2. Weaponization Exploit vulnerabilities to enter.
3. Delivery Deliver the payload (evil content).
4. Exploitation Begin the payload attack on the system and gain entry.
5. Installation Implement backdoors, persistent access, bots, and so on.
6. Command and control Communicate to outside servers for control purposes.
7. Action on objective Obtain the objective of the attack (for example, steal intellectual property).
By understanding the progression of an attack, defenders can choose their point of defense, which enables them to react to an attack with a plan and a purpose.
Developed by Lockheed Martin, the Cyber Kill Chain is a framework used to defend against the chain of events an attacker takes, from the beginning of an attack to the end of an attack.
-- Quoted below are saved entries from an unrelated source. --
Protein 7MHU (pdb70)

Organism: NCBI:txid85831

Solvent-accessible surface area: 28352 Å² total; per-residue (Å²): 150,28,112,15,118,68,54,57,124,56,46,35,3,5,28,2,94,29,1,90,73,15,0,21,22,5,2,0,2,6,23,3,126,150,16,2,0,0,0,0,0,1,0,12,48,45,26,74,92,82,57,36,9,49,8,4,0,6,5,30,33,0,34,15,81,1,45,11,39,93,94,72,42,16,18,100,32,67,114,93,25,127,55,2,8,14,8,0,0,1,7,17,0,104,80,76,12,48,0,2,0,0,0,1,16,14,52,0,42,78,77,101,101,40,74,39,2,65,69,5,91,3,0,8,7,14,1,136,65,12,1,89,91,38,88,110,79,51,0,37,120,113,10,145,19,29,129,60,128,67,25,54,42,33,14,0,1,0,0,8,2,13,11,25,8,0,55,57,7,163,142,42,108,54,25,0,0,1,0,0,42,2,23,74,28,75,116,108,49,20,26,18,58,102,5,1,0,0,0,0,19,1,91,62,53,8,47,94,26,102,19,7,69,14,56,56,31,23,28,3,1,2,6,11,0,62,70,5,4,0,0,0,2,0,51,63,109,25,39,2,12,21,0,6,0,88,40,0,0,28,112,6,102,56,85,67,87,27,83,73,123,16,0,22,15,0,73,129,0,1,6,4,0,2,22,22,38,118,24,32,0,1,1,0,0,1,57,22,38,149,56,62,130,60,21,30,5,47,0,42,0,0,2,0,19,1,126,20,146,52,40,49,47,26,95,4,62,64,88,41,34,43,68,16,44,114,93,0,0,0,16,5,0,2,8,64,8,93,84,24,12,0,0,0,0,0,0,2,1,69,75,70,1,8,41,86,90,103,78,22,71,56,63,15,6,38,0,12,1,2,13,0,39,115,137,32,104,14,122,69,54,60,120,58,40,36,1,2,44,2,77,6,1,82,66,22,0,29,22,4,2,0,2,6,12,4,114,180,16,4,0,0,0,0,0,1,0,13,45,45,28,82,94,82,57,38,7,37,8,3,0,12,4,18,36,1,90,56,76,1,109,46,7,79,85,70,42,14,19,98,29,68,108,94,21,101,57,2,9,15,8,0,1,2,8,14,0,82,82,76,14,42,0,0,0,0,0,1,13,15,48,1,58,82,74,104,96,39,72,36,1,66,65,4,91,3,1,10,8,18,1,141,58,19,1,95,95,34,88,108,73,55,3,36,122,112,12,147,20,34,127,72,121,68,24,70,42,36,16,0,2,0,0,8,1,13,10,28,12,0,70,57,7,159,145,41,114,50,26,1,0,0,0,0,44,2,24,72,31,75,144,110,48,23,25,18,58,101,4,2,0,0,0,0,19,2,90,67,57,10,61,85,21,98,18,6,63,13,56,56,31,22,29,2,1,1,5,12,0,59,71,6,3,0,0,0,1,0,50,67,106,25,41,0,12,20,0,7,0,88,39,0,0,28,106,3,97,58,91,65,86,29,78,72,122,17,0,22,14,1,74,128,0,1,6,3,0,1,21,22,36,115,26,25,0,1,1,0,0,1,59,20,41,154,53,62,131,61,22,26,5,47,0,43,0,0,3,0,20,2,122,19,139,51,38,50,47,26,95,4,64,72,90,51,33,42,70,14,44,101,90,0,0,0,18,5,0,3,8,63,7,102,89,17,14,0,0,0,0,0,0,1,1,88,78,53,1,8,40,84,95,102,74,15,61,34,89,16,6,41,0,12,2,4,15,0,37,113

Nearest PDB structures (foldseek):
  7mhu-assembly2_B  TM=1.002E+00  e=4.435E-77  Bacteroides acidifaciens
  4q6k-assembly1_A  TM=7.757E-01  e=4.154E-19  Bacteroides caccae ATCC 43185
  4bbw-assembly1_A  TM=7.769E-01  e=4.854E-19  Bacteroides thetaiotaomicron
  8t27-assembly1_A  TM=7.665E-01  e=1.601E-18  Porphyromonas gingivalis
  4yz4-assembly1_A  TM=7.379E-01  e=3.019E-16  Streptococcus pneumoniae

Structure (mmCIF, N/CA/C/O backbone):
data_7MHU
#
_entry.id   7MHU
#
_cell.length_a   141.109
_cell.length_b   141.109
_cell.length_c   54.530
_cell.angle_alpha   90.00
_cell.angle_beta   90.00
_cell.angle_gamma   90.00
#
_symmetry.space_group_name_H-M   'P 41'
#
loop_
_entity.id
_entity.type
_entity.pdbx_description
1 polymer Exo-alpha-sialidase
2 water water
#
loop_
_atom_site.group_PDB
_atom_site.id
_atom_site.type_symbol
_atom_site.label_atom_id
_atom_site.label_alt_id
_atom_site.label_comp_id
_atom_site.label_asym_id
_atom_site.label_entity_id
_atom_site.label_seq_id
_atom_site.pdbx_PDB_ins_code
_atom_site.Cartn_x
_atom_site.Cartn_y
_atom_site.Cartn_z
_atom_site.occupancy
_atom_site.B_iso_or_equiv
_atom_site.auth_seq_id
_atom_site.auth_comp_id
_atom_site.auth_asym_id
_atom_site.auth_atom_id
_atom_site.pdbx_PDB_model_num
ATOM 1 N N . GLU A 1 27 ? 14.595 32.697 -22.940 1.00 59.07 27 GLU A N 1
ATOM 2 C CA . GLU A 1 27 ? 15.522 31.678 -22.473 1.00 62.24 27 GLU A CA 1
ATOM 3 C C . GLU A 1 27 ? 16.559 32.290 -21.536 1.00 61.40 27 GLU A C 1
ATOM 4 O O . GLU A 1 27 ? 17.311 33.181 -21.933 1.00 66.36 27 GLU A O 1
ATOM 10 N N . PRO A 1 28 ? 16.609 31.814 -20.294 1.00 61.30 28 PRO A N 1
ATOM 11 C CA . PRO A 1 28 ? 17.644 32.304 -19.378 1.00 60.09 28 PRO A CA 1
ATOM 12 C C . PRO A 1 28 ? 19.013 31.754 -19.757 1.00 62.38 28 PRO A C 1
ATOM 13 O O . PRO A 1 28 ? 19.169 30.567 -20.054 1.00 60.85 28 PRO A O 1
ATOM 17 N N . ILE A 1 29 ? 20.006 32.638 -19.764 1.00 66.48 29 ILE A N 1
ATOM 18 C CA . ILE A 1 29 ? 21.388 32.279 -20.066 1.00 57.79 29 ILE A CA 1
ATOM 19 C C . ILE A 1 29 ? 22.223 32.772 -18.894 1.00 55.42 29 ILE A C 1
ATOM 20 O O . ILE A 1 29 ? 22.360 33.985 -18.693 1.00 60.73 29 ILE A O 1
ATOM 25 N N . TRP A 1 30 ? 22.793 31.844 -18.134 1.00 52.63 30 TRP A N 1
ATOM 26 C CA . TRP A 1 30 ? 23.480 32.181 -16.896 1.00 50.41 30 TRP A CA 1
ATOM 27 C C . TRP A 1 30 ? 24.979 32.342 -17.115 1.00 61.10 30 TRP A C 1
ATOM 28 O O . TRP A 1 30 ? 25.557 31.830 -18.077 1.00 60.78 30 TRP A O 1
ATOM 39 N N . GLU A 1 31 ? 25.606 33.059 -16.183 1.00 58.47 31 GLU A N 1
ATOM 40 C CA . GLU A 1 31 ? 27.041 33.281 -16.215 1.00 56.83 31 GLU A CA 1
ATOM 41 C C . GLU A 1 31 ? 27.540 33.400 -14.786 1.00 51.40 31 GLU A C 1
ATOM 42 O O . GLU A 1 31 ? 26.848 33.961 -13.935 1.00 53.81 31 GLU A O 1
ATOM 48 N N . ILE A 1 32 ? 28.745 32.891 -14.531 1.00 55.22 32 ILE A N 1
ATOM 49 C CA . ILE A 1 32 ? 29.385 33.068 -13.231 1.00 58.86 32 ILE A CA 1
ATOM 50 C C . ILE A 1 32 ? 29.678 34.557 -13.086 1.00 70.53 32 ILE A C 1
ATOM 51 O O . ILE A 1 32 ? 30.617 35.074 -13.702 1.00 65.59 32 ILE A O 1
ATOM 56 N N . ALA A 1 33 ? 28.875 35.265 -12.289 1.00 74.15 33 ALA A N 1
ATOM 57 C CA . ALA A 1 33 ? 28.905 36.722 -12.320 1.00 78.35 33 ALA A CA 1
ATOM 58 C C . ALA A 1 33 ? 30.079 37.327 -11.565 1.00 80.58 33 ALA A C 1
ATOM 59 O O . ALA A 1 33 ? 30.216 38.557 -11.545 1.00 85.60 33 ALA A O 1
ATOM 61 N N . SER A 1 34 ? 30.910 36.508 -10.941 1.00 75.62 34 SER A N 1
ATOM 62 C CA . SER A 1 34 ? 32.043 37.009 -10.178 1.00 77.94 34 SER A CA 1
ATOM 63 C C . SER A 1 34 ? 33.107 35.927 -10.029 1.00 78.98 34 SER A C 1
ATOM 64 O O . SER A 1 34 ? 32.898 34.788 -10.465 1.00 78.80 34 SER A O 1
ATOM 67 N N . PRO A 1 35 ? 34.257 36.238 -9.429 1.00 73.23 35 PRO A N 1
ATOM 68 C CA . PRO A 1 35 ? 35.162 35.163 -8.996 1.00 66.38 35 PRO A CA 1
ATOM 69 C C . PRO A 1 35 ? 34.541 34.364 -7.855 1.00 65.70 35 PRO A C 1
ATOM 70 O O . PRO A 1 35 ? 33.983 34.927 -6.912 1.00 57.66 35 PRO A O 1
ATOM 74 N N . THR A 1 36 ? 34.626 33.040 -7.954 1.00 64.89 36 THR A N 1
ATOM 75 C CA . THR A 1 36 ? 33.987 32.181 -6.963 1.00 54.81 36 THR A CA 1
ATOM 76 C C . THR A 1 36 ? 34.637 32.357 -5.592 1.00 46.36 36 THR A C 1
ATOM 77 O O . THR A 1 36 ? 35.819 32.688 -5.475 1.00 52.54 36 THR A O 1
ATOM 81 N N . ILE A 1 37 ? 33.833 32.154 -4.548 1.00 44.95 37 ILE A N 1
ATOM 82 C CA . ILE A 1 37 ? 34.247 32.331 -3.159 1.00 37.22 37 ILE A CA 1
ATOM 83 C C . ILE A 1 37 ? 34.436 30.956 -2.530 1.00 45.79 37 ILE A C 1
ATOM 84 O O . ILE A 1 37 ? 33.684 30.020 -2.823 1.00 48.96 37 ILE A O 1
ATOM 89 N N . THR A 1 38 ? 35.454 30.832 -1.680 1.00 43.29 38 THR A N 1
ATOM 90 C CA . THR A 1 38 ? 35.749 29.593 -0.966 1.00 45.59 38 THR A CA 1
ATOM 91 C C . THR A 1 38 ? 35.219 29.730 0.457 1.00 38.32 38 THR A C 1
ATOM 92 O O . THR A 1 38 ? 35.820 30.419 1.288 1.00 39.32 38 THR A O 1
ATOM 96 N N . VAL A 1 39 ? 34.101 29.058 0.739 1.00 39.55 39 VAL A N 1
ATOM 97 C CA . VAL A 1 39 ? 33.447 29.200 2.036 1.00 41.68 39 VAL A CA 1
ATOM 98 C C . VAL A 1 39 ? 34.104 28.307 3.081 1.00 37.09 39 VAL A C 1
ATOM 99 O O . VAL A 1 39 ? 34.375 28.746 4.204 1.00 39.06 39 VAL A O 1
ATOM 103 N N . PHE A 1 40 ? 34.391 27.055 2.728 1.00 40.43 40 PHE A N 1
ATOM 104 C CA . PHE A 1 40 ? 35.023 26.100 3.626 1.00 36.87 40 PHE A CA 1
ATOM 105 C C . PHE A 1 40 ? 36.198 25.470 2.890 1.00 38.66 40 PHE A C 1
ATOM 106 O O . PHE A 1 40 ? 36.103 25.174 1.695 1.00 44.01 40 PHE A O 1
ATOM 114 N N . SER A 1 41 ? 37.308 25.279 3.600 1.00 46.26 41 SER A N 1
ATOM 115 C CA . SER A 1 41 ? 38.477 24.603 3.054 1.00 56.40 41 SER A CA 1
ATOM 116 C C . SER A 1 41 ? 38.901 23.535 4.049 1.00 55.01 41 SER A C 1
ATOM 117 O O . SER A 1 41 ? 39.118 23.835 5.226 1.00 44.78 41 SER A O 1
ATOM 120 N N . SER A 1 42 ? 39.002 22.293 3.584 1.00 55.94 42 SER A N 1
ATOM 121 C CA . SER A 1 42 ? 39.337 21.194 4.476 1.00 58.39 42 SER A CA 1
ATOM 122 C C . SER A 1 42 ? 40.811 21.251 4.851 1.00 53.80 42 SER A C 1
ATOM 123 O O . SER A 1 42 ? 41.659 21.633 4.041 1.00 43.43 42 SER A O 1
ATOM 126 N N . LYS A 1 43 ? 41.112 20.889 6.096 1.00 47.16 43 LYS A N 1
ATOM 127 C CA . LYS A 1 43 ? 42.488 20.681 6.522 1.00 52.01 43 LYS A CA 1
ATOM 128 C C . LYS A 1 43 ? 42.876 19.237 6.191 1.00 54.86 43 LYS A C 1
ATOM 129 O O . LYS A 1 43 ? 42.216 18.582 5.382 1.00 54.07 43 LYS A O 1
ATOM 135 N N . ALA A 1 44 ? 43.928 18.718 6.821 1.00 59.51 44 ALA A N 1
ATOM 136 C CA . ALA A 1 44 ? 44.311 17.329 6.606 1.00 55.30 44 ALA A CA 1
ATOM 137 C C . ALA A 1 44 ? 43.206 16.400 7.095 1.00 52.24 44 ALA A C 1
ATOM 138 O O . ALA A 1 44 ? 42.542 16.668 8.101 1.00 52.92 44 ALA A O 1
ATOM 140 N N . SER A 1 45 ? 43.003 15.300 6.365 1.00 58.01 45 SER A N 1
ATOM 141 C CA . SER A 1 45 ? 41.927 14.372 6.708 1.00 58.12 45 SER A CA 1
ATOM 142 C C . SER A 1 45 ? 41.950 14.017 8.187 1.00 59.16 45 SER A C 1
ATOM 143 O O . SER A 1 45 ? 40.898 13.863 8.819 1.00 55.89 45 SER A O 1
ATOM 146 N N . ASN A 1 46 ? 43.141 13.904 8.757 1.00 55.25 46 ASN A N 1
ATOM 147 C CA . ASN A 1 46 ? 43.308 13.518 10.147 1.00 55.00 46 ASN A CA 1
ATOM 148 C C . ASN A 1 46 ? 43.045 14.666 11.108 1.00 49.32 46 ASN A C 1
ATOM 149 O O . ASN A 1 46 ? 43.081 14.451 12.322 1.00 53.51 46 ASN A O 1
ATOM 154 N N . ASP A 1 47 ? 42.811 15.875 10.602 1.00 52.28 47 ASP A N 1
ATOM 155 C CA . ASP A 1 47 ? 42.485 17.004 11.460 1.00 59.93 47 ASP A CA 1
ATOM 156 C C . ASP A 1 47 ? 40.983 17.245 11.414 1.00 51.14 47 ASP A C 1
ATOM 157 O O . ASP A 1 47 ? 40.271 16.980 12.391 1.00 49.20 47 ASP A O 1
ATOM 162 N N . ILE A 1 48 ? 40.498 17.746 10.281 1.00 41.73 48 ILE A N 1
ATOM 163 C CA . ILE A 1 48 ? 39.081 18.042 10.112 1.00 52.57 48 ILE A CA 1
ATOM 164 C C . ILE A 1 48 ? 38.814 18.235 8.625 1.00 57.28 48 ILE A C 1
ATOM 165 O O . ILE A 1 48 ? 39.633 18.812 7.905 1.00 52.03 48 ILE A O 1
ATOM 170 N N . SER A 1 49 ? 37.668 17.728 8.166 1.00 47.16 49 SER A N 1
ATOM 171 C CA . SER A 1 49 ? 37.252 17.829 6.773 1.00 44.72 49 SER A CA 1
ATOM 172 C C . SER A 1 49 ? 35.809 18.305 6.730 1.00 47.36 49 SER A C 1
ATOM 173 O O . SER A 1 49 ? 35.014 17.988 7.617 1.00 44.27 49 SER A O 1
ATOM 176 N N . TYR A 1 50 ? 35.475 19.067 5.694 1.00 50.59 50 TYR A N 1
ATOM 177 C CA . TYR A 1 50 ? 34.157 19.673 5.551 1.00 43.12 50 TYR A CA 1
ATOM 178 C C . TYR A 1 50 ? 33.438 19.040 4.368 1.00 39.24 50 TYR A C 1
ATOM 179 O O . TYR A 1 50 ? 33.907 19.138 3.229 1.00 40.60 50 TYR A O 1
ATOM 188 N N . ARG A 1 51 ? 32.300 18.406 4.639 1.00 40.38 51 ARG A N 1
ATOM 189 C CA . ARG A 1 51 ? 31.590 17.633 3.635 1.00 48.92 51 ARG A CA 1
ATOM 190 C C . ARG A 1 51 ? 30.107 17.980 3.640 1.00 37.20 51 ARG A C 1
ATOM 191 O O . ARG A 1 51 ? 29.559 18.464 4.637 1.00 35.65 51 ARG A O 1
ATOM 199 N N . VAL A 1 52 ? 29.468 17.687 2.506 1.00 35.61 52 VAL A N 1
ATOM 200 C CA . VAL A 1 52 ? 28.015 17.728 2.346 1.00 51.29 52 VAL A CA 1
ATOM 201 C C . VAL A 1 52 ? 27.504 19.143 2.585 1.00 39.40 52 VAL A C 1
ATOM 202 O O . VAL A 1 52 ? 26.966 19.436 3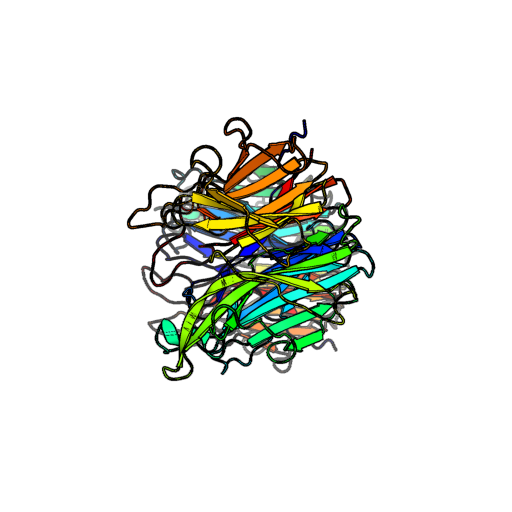.662 1.00 41.57 52 VAL A O 1
ATOM 206 N N . PRO A 1 53 ? 27.635 20.041 1.611 1.00 31.38 53 PRO A N 1
ATOM 207 C CA . PRO A 1 53 ? 27.196 21.427 1.814 1.00 38.15 53 PRO A CA 1
ATOM 208 C C . PRO A 1 53 ? 25.715 21.622 1.525 1.00 34.14 53 PRO A C 1
ATOM 209 O O . PRO A 1 53 ? 25.169 21.084 0.559 1.00 38.31 53 PRO A O 1
ATOM 213 N N . ALA A 1 54 ? 25.072 22.432 2.362 1.00 36.02 54 ALA A N 1
ATOM 214 C CA . ALA A 1 54 ? 23.701 22.874 2.152 1.00 42.71 54 ALA A CA 1
ATOM 215 C C . ALA A 1 54 ? 23.650 24.393 2.227 1.00 37.91 54 ALA A C 1
ATOM 216 O O . ALA A 1 54 ? 24.332 25.002 3.054 1.00 45.99 54 ALA A O 1
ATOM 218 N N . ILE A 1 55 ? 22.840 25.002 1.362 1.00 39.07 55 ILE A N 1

The MITRE ATT&CK framework is a comprehensive matrix of attack elements, including the tactics and techniques used by attackers on a system. This framework can be used by threat hunters, red teamers, and defenders to better classify attacks and understand the sequential steps an adversary will be taking when attacking a system. This framework enables personnel to plan and defend, even during an attack, and it acts as a useful tool in assessing an organization’s risk.
The MITRE ATT&CK framework has a fairly simple design, with the top row of the matrix covering activities such as initial access, execution, persistence, privilege escalation, defense evasion, credential access, discovery, lateral movement, collection, command and control, exfiltration, and impact. Under each of these activities is a series of techniques and sub-techniques. Taken together, this matrix paints a comprehensive picture of paths through an organization’s IT enterprise.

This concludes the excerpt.